> **Assignment**:
Among the records that follow, set down only the lines from the one containing "ATOM 186 C CA" to the one containing "ATOM 197 O O", both included, exactly.

> **Provided records**:
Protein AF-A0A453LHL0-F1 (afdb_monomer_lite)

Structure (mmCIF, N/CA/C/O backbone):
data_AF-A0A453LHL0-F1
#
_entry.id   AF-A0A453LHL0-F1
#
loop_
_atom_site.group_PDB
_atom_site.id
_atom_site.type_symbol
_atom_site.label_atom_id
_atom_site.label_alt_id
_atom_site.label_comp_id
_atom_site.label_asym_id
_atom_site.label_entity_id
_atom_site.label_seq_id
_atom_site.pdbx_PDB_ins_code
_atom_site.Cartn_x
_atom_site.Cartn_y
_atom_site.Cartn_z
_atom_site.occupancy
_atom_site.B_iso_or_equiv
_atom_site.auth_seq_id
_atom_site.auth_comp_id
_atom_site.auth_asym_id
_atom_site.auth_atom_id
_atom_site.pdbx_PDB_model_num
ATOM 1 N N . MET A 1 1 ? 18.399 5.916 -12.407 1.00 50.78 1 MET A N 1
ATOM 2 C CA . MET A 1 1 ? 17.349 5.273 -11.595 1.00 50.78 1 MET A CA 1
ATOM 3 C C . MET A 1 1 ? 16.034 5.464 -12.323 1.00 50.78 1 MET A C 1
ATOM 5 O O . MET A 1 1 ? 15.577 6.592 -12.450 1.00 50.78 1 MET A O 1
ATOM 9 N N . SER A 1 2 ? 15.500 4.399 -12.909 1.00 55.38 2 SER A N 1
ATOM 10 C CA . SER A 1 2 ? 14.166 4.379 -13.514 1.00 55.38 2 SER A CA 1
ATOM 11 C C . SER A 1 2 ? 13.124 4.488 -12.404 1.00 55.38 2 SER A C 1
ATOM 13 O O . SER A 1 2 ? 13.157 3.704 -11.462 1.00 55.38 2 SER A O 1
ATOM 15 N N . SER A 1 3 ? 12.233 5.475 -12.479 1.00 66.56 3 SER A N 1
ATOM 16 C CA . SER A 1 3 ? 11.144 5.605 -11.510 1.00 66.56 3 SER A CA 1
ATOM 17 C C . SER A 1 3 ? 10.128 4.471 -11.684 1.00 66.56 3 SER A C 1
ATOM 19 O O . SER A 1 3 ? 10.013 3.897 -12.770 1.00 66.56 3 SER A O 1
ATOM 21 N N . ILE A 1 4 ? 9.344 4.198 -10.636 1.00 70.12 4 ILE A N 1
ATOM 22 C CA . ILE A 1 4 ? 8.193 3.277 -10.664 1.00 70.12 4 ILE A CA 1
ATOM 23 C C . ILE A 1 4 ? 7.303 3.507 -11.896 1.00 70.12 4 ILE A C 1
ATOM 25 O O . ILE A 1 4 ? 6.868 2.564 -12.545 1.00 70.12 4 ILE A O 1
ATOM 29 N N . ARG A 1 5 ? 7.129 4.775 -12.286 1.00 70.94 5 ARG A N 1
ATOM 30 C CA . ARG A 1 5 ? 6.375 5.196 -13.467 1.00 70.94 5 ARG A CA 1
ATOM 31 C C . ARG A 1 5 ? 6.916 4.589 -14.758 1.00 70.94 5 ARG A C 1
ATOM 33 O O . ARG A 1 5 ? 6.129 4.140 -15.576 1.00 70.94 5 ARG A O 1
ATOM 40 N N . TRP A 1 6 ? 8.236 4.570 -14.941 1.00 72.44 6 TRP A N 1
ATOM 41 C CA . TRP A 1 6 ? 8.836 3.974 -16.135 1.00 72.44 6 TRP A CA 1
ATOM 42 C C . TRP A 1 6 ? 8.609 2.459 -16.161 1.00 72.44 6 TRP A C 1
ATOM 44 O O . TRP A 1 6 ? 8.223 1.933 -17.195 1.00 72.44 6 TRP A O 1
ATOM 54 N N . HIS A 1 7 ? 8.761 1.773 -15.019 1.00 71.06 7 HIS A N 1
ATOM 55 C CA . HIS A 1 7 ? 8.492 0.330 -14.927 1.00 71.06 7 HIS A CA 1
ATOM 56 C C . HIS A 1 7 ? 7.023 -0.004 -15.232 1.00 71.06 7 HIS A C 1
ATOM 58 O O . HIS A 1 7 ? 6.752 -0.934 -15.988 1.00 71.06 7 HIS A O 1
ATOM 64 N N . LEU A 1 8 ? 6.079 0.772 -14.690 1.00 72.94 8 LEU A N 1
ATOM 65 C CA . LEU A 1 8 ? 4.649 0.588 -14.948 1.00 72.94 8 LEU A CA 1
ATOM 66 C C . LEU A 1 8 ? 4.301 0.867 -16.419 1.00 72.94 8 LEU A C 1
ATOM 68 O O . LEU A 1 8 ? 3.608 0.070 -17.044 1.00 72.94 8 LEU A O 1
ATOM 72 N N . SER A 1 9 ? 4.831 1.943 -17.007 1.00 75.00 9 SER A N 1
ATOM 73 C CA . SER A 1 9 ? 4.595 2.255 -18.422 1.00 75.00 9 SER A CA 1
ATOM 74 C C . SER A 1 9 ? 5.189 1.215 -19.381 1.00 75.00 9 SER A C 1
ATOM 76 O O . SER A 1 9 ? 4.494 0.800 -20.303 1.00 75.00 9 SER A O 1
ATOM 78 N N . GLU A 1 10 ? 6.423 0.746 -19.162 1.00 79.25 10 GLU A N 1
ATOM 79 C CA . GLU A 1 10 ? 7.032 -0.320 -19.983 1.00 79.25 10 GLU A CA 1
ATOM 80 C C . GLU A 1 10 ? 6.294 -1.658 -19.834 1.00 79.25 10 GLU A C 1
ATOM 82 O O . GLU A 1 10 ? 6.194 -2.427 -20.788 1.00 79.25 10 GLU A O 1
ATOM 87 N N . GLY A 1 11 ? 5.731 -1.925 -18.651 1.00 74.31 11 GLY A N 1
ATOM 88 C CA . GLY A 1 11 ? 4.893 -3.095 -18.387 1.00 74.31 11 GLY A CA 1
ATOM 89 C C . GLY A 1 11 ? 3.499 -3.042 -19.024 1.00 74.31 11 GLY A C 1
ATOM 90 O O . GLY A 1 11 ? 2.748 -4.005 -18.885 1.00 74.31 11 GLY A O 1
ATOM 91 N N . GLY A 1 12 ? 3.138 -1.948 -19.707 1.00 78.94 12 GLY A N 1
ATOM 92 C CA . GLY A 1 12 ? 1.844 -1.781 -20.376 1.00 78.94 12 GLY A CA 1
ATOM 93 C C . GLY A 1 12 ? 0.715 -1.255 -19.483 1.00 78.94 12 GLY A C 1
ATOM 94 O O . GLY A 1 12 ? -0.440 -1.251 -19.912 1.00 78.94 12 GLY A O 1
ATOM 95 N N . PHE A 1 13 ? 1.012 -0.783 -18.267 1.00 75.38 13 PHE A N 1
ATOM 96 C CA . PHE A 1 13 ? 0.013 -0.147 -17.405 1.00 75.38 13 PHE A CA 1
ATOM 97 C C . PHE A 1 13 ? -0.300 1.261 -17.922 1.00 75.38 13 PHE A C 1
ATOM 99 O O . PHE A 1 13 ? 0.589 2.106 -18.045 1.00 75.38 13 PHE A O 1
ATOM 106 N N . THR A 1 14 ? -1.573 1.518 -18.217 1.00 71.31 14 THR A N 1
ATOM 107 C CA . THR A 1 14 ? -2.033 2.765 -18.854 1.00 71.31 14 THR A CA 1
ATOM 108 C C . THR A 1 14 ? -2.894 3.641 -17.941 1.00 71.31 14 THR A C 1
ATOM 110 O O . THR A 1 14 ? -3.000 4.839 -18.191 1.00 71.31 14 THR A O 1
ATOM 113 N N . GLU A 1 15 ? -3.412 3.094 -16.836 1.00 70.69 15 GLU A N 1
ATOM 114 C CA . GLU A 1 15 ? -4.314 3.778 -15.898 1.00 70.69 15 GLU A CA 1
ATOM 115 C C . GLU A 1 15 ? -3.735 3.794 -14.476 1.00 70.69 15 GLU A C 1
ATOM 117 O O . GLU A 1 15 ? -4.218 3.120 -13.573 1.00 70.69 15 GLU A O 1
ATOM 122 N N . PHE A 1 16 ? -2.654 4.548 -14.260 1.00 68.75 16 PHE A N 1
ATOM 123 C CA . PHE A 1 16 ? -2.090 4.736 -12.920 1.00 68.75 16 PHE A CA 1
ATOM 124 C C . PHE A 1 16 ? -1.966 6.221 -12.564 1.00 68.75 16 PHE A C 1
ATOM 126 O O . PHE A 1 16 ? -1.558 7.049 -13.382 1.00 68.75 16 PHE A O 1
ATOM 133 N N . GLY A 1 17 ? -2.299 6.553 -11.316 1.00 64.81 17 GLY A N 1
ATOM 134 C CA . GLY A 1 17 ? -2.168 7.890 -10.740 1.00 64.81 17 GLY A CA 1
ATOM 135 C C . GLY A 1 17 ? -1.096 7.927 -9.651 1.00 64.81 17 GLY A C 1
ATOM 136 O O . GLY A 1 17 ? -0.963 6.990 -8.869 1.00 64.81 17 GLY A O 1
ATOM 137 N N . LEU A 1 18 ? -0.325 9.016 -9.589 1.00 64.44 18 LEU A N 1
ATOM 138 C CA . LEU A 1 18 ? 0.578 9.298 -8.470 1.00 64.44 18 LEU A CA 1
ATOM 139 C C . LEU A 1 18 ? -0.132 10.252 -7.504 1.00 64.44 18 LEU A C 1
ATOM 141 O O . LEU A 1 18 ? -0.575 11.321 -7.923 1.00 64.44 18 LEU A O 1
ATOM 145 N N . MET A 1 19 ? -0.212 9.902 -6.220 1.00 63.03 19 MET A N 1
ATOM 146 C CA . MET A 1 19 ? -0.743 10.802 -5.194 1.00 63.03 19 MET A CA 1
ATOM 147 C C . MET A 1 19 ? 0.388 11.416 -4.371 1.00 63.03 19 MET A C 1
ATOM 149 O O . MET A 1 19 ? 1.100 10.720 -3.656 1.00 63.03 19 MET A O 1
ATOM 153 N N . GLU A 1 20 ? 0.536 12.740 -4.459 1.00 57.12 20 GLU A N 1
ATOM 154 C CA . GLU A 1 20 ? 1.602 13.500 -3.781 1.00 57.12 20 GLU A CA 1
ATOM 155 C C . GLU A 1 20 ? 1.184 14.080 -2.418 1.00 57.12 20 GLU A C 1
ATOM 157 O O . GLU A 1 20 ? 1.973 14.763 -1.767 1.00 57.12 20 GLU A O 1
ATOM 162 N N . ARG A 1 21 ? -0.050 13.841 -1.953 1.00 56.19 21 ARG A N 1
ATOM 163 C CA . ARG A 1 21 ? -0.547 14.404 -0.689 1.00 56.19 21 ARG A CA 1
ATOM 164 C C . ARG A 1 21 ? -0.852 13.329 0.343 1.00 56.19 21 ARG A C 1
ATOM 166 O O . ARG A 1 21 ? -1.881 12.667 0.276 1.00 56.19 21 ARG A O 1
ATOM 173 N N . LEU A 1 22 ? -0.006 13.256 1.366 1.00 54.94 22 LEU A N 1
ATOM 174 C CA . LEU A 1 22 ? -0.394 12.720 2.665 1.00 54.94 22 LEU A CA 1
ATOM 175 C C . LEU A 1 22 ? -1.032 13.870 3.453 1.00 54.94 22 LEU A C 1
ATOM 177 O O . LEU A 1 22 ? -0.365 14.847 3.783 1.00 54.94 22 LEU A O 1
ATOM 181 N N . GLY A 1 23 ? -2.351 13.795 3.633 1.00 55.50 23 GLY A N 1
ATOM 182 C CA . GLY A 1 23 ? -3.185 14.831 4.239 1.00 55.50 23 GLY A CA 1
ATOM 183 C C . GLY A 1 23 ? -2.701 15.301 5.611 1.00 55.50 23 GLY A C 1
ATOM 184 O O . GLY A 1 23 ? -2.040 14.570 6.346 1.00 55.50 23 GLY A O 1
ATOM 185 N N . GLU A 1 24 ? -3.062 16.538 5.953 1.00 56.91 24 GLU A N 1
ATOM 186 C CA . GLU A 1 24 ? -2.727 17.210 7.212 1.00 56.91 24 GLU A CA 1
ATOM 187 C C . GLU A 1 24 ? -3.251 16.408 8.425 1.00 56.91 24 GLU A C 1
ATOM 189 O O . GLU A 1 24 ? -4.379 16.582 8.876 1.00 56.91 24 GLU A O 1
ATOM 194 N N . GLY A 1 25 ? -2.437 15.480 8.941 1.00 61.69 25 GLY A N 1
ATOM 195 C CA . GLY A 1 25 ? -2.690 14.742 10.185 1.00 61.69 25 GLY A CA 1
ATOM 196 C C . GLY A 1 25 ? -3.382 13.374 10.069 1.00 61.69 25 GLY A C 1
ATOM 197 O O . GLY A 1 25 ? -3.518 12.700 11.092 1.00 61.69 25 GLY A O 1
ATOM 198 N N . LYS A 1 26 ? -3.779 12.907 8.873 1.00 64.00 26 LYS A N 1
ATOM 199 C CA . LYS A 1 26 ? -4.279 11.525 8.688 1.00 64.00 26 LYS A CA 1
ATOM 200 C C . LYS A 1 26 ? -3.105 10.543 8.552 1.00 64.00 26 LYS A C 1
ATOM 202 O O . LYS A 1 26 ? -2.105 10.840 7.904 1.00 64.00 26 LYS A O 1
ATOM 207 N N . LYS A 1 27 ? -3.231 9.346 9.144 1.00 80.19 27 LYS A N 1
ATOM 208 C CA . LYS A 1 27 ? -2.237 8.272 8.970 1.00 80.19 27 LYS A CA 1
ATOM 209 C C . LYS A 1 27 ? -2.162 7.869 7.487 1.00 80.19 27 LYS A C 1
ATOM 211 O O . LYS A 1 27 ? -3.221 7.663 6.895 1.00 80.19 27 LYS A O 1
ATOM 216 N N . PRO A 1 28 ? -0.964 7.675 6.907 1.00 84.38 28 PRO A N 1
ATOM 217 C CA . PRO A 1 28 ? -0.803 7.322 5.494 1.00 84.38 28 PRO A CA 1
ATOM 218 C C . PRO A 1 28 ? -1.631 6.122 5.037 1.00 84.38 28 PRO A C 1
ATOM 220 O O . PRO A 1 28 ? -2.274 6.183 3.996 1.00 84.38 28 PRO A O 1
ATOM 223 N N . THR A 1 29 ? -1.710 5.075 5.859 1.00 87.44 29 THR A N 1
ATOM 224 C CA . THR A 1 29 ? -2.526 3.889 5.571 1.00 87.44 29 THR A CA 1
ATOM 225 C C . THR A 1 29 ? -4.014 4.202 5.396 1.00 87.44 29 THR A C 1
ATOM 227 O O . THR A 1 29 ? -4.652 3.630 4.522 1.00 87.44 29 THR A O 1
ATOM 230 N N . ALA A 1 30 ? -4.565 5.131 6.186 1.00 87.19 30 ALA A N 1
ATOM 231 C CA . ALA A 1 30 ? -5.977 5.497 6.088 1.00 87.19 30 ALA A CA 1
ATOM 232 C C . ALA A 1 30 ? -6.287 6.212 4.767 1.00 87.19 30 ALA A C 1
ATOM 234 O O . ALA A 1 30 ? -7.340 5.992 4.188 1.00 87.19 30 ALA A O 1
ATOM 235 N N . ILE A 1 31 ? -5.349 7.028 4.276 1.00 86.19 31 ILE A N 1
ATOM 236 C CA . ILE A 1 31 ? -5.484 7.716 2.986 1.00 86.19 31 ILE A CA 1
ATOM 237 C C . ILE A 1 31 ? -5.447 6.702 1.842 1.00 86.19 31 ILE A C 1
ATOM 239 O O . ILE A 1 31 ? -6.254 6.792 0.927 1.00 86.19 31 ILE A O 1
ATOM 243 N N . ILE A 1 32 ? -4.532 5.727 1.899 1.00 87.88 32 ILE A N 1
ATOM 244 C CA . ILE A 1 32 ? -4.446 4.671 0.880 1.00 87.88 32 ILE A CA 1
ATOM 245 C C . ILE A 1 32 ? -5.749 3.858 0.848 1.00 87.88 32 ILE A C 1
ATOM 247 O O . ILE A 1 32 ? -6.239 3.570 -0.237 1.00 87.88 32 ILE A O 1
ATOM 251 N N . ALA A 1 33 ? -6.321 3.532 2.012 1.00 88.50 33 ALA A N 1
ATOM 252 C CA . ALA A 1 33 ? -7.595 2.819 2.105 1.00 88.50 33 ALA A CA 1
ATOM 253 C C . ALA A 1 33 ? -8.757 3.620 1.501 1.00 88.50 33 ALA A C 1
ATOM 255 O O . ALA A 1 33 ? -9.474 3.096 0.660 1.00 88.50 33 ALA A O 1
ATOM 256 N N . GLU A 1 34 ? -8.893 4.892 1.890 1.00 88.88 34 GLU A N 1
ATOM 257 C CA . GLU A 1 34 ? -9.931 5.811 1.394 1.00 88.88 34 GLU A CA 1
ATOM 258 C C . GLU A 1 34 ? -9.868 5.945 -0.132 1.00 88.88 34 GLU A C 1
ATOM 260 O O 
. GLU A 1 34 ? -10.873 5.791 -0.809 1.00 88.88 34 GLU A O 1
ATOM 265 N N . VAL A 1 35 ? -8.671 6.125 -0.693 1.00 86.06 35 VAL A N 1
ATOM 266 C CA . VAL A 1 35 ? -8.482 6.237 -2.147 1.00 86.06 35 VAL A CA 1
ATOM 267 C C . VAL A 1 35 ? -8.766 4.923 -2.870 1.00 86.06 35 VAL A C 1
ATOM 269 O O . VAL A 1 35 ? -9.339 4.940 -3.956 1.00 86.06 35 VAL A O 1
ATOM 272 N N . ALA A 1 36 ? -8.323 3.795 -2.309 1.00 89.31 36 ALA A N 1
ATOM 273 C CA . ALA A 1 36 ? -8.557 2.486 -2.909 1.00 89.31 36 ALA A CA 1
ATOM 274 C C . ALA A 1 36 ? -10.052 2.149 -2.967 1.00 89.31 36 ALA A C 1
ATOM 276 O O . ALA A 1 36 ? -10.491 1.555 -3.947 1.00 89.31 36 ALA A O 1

---

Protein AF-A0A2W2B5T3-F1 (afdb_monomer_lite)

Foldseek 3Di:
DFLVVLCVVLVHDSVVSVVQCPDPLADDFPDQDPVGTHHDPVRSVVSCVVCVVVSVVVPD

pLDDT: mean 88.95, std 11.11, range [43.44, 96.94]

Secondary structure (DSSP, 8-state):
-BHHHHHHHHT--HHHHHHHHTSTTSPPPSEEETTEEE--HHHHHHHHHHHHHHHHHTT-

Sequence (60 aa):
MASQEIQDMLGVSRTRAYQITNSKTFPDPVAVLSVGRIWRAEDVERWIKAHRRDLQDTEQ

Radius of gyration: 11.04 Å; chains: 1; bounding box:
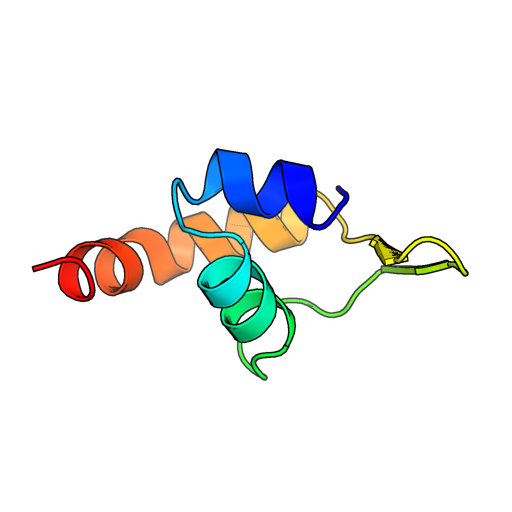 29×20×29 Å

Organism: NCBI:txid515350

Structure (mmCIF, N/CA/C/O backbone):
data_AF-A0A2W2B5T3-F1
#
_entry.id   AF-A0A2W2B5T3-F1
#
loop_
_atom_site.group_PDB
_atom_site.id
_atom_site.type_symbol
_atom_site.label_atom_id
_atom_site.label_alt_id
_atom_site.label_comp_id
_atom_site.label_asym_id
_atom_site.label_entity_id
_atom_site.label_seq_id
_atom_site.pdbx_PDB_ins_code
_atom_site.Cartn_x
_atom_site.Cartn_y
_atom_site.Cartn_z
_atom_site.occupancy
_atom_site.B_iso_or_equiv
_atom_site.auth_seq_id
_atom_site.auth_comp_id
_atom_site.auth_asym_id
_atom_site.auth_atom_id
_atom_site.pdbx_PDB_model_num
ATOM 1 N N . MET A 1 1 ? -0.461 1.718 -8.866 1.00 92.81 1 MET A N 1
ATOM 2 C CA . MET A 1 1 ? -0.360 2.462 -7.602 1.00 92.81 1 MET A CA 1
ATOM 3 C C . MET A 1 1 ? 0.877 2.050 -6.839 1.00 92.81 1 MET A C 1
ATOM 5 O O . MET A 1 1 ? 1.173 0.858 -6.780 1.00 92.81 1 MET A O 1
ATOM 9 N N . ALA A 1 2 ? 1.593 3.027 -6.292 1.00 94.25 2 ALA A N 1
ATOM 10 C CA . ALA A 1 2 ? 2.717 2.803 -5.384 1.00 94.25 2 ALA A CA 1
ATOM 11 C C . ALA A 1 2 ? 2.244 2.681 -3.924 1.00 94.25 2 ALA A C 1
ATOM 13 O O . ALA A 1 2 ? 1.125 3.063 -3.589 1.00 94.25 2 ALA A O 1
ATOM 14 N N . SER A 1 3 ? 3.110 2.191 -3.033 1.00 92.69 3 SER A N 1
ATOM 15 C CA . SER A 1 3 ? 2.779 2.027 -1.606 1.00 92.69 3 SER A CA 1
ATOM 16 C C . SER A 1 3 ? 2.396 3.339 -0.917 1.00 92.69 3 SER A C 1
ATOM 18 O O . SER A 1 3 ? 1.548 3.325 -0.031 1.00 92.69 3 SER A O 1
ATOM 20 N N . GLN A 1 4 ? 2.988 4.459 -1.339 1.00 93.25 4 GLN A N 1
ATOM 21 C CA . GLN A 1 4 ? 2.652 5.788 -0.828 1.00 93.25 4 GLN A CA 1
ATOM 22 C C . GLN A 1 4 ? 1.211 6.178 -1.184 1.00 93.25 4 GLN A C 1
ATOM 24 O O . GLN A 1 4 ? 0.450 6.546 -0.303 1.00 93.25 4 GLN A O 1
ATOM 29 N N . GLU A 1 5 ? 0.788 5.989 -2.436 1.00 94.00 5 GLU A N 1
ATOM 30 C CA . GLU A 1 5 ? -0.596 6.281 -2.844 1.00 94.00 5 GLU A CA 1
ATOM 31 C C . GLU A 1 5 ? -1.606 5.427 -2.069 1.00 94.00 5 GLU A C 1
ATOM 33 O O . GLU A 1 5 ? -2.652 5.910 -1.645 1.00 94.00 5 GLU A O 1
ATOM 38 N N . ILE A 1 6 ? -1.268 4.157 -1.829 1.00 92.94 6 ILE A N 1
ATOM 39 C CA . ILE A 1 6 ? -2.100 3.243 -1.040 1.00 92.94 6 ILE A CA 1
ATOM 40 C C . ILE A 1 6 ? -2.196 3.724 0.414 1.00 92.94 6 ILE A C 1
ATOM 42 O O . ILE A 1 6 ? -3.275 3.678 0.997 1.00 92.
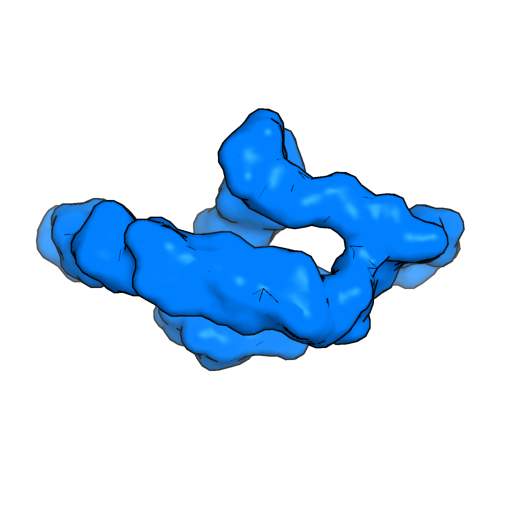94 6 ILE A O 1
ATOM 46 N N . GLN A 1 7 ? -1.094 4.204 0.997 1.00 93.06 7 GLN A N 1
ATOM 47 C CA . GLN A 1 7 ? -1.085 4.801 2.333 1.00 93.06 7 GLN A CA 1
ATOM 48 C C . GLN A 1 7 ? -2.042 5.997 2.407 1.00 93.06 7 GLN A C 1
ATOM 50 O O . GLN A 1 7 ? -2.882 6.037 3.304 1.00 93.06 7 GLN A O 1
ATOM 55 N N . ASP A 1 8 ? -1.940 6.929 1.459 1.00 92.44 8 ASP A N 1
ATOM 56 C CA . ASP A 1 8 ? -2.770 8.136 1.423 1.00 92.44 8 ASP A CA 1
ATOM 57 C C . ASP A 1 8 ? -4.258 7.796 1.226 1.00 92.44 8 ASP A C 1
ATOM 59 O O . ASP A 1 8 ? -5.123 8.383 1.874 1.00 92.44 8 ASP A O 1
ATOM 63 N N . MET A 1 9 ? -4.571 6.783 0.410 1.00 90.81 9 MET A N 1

> **Result of this exercise**:
ATOM 186 C CA . GLU A 1 24 ? -2.727 17.210 7.212 1.00 56.91 24 GLU A CA 1
ATOM 187 C C . GLU A 1 24 ? -3.251 16.408 8.425 1.00 56.91 24 GLU A C 1
ATOM 189 O O . GLU A 1 24 ? -4.379 16.582 8.876 1.00 56.91 24 GLU A O 1
ATOM 194 N N . GLY A 1 25 ? -2.437 15.480 8.941 1.00 61.69 25 GLY A N 1
ATOM 195 C CA . GLY A 1 25 ? -2.690 14.742 10.185 1.00 61.69 25 GLY A CA 1
ATOM 196 C C . GLY A 1 25 ? -3.382 13.374 10.069 1.00 61.69 25 GLY A C 1
ATOM 197 O O . GLY A 1 25 ? -3.518 12.700 11.092 1.00 61.69 25 GLY A O 1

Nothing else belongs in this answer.